Monday, October 19th, 2009

(1 death |your turn.)

Time:12:44 am.
is the world boring me now because i'm a drug addict, or because it's sunday night, i'm stuck in this bedroom alone, and people around me are all doing shots in paper rooms ten feet down the hall? is it boring because i am no longer young and anxious to get to know the tendencies people leave in the dark? because english has become a language i have no sympathy for? because there are no doctor who episodes left to watch?

i just found a new lease on life. i'm going to marry mos def.

Sunday, October 4th, 2009

(your turn.)

Time:1:58 am.
its funny how i get the same feeling typing the name of this site as that of netflix, as though it has the same amount of amusement waiting for me.. a show to watch.


i want to transcribe what i wrote tonight, in the frida kahlo masterpieces book

i see a friend's band play -- songs long and sad and sweet. my friend plays the violin once the girl who asked me to marry her stopped singing in a slow mournful and socially inept phrases. a boy named...nick? plays the banjo. then i hear my old friends steve, tim, jason and logan play a set -- logan on the drums, tim on the bass, stephen on the guitar and jason on the keyboard. their set reminded me of cursive/the good life with a little conor oberst in there with the song writing. tim kasher (i mean steven poitier) sang vocals.

eh now im bored

Sunday, September 27th, 2009

(your turn.)

Time:6:32 pm.
this is great. the internet is great. thank you mayoclinic.com




People with classic schizotypal personalities are apt to be loners, having few to no intimate relationships.
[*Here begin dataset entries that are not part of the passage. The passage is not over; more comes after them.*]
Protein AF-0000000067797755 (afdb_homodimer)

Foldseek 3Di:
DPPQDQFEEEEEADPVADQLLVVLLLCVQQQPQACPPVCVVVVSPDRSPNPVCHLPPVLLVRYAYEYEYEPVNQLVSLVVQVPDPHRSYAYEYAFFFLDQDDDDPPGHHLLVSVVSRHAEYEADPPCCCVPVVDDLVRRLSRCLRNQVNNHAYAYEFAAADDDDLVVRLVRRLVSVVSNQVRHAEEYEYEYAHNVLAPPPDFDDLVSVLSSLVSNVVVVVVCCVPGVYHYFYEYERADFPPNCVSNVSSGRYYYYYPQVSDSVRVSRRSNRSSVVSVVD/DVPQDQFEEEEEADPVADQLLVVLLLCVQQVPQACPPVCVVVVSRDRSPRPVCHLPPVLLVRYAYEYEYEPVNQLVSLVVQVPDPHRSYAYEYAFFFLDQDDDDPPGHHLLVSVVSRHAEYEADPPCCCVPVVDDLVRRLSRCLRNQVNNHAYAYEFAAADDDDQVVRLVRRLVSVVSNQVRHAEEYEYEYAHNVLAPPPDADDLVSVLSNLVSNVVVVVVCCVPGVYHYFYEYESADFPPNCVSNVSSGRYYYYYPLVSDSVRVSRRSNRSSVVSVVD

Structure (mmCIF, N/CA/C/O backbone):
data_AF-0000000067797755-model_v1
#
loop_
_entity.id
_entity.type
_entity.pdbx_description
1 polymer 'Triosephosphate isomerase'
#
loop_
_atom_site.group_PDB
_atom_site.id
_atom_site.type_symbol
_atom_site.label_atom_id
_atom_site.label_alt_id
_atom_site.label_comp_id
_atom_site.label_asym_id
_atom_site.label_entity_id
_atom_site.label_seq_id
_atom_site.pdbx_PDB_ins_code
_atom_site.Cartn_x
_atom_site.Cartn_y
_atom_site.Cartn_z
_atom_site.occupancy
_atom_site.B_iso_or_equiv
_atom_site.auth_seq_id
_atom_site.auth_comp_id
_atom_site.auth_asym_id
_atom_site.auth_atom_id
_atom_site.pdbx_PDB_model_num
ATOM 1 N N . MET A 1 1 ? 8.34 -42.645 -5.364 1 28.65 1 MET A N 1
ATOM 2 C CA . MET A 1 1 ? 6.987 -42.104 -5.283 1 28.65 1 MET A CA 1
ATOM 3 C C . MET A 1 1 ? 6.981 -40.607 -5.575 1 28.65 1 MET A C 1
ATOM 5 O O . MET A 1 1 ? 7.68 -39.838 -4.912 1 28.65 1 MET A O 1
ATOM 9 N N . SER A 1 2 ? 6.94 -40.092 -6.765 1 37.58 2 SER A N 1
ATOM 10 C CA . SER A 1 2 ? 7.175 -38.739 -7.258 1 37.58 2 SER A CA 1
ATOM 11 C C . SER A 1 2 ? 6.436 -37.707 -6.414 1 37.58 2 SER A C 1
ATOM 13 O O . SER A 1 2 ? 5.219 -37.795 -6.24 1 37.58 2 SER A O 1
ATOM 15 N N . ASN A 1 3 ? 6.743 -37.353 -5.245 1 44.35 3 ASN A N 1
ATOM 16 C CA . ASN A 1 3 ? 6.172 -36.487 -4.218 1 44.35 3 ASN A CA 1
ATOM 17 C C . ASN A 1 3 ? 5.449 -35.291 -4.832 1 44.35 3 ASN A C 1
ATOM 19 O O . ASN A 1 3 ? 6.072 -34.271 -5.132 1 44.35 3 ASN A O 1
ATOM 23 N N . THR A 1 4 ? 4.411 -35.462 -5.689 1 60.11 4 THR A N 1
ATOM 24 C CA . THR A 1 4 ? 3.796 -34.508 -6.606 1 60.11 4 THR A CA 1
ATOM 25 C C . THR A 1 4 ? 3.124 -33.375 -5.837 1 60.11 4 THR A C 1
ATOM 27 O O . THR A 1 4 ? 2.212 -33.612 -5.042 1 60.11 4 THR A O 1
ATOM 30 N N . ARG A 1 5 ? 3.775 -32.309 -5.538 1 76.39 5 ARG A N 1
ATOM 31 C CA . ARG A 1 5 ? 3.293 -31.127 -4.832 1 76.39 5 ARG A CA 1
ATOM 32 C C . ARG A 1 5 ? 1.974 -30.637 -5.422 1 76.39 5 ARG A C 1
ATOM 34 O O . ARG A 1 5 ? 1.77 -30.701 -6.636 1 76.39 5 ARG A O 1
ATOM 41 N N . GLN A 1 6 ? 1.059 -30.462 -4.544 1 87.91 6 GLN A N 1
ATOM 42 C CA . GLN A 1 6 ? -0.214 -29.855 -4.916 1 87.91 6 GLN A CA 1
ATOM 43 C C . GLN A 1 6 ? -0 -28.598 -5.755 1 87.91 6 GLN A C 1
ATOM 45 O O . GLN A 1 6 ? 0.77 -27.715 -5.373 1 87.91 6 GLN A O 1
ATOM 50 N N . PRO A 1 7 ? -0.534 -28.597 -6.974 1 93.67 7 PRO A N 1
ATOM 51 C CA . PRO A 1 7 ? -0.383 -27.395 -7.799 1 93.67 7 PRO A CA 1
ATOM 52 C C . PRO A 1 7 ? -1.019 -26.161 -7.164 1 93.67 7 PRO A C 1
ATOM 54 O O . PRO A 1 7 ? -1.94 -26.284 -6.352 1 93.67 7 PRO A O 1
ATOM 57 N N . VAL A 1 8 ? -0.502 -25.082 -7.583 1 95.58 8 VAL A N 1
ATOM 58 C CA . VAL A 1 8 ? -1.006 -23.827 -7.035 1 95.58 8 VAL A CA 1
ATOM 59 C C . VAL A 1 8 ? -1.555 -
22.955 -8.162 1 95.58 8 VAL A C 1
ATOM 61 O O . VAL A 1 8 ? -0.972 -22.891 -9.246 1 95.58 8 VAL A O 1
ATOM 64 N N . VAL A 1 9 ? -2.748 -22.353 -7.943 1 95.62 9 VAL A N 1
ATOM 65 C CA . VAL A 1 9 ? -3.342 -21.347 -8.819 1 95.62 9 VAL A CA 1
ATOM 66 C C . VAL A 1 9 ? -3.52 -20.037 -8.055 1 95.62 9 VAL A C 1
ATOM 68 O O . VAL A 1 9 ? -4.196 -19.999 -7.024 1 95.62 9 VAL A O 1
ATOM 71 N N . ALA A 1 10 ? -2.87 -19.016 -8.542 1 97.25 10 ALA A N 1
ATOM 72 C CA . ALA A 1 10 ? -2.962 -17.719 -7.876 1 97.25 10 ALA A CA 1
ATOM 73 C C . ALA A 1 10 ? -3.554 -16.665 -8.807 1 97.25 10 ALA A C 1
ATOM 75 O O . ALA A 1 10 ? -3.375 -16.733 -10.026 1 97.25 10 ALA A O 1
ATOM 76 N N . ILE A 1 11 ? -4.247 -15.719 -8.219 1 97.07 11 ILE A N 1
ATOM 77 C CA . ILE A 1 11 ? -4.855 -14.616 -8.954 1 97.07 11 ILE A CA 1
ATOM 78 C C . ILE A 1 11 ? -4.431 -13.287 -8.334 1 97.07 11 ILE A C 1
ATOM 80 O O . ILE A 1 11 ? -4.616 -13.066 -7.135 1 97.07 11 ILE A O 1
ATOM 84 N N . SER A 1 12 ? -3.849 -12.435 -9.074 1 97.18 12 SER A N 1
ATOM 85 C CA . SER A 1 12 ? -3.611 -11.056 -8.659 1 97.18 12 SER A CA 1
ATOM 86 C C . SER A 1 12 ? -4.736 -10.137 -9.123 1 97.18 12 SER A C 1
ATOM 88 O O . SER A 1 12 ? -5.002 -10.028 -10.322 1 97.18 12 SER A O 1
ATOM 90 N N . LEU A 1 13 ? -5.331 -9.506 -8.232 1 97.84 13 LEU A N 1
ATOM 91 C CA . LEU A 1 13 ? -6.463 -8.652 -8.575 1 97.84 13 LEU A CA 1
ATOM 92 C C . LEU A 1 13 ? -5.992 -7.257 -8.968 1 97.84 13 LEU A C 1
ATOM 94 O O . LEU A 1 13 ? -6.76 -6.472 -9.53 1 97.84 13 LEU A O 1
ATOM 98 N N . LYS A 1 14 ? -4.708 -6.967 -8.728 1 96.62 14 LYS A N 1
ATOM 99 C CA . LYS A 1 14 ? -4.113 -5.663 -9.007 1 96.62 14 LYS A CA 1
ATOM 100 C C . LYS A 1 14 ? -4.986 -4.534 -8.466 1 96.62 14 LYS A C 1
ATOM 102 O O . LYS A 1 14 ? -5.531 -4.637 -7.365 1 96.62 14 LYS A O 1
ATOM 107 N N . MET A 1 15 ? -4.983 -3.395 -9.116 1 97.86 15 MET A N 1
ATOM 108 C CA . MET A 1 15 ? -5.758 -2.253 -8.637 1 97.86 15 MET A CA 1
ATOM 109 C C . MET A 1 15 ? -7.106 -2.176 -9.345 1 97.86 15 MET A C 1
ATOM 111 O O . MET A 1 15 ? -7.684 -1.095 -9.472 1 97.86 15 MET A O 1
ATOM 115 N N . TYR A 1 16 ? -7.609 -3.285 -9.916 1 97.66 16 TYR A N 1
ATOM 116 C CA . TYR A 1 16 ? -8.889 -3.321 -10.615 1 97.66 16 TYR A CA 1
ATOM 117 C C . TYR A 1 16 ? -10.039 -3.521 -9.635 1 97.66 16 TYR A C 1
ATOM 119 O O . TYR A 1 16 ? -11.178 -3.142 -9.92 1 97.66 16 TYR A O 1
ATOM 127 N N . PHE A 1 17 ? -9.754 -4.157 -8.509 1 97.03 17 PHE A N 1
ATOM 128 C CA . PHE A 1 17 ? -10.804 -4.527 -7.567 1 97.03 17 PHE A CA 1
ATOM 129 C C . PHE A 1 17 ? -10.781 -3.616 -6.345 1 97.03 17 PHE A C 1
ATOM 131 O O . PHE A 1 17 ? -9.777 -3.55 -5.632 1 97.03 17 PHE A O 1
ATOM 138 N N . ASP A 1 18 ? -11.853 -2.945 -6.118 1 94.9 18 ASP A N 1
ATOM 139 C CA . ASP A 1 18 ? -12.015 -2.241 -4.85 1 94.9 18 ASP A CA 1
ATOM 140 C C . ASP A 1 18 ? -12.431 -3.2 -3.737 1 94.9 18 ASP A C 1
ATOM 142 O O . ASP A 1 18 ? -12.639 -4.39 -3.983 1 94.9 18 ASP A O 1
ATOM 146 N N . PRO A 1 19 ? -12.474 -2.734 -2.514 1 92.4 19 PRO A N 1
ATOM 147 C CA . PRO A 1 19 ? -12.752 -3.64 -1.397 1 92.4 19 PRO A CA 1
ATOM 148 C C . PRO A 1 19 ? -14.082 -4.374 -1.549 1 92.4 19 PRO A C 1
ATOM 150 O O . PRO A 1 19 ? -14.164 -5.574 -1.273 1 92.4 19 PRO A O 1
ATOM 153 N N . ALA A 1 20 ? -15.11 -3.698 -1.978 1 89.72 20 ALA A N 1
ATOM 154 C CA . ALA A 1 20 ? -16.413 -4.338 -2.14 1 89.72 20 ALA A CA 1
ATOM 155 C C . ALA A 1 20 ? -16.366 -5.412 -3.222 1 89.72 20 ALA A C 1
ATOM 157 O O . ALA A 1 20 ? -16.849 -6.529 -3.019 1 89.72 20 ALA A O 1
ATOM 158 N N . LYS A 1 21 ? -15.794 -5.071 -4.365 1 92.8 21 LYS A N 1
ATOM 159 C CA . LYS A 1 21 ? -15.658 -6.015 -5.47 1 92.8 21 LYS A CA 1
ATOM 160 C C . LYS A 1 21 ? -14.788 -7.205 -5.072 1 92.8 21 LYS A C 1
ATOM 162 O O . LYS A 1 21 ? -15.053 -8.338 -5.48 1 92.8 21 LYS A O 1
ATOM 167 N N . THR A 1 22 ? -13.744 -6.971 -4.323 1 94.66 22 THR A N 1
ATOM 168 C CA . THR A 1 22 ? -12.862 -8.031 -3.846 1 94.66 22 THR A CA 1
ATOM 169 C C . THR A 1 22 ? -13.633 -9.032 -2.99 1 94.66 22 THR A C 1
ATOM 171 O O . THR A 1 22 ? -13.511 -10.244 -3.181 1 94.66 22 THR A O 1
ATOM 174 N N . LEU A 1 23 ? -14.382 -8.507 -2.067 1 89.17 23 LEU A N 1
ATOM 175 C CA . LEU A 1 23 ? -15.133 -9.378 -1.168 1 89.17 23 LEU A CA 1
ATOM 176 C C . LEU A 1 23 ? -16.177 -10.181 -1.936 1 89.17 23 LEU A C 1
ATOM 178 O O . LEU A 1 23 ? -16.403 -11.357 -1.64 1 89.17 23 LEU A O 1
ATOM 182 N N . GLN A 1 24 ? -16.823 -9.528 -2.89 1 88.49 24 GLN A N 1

They exhibit extreme anxiety in social situations, often associated more with distrust and an inability to communicate with others than with a negative self-image. They view themselves as alien or outcast, and this isolation causes pain as they disengage more and more from relationships and the outside world.

People with schizotypal personalities often have odd patterns of speech and ramble endlessly on tangents to a topic of conversation. They may dress in peculiar ways and have very strange ways of viewing the world around them. Often they harbor unusual ideas, such as believing in the powers of ESP or a sixth sense. At times, they believe they can magically influence people's thoughts, actions and emotions.

In adolescence, signs of a schizotypal personality may begin as a gravitation toward solitary activities or a high level of social anxiety. The child may be an underperformer in school or appear socially out-of-step with peers, and as a result often becomes the subject of bullying or teasing.

Symptoms of schizotypal personality disorder include:

* Incorrect interpretation of events, including feeling that external events have personal meaning
* Peculiar thinking, beliefs or behavior
* Belief in special powers, such as telepathy
* Perceptual alterations, in some cases bodily illusions, including phantom pains or other distortions in the sense of touch
* Idiosyncratic speech, such as loose or vague patterns of speaking or tendency to go off on tangents
* Suspicious or paranoid ideas
* Flat emotions or inappropriate emotional responses
* Lack of close friends outside of the immediate family
* Persistent and excessive social anxiety that doesn't abate with time

Schizotypal personality disorder can easily be confused with schizophrenia, which is characterized by intense psychosis, a severe mental state characterized by a loss of contact with reality. While people with schizotypal personalities may experience brief psychotic episodes with delusions or hallucinations, they are not as pronounced, frequent or intense as in schizophrenia.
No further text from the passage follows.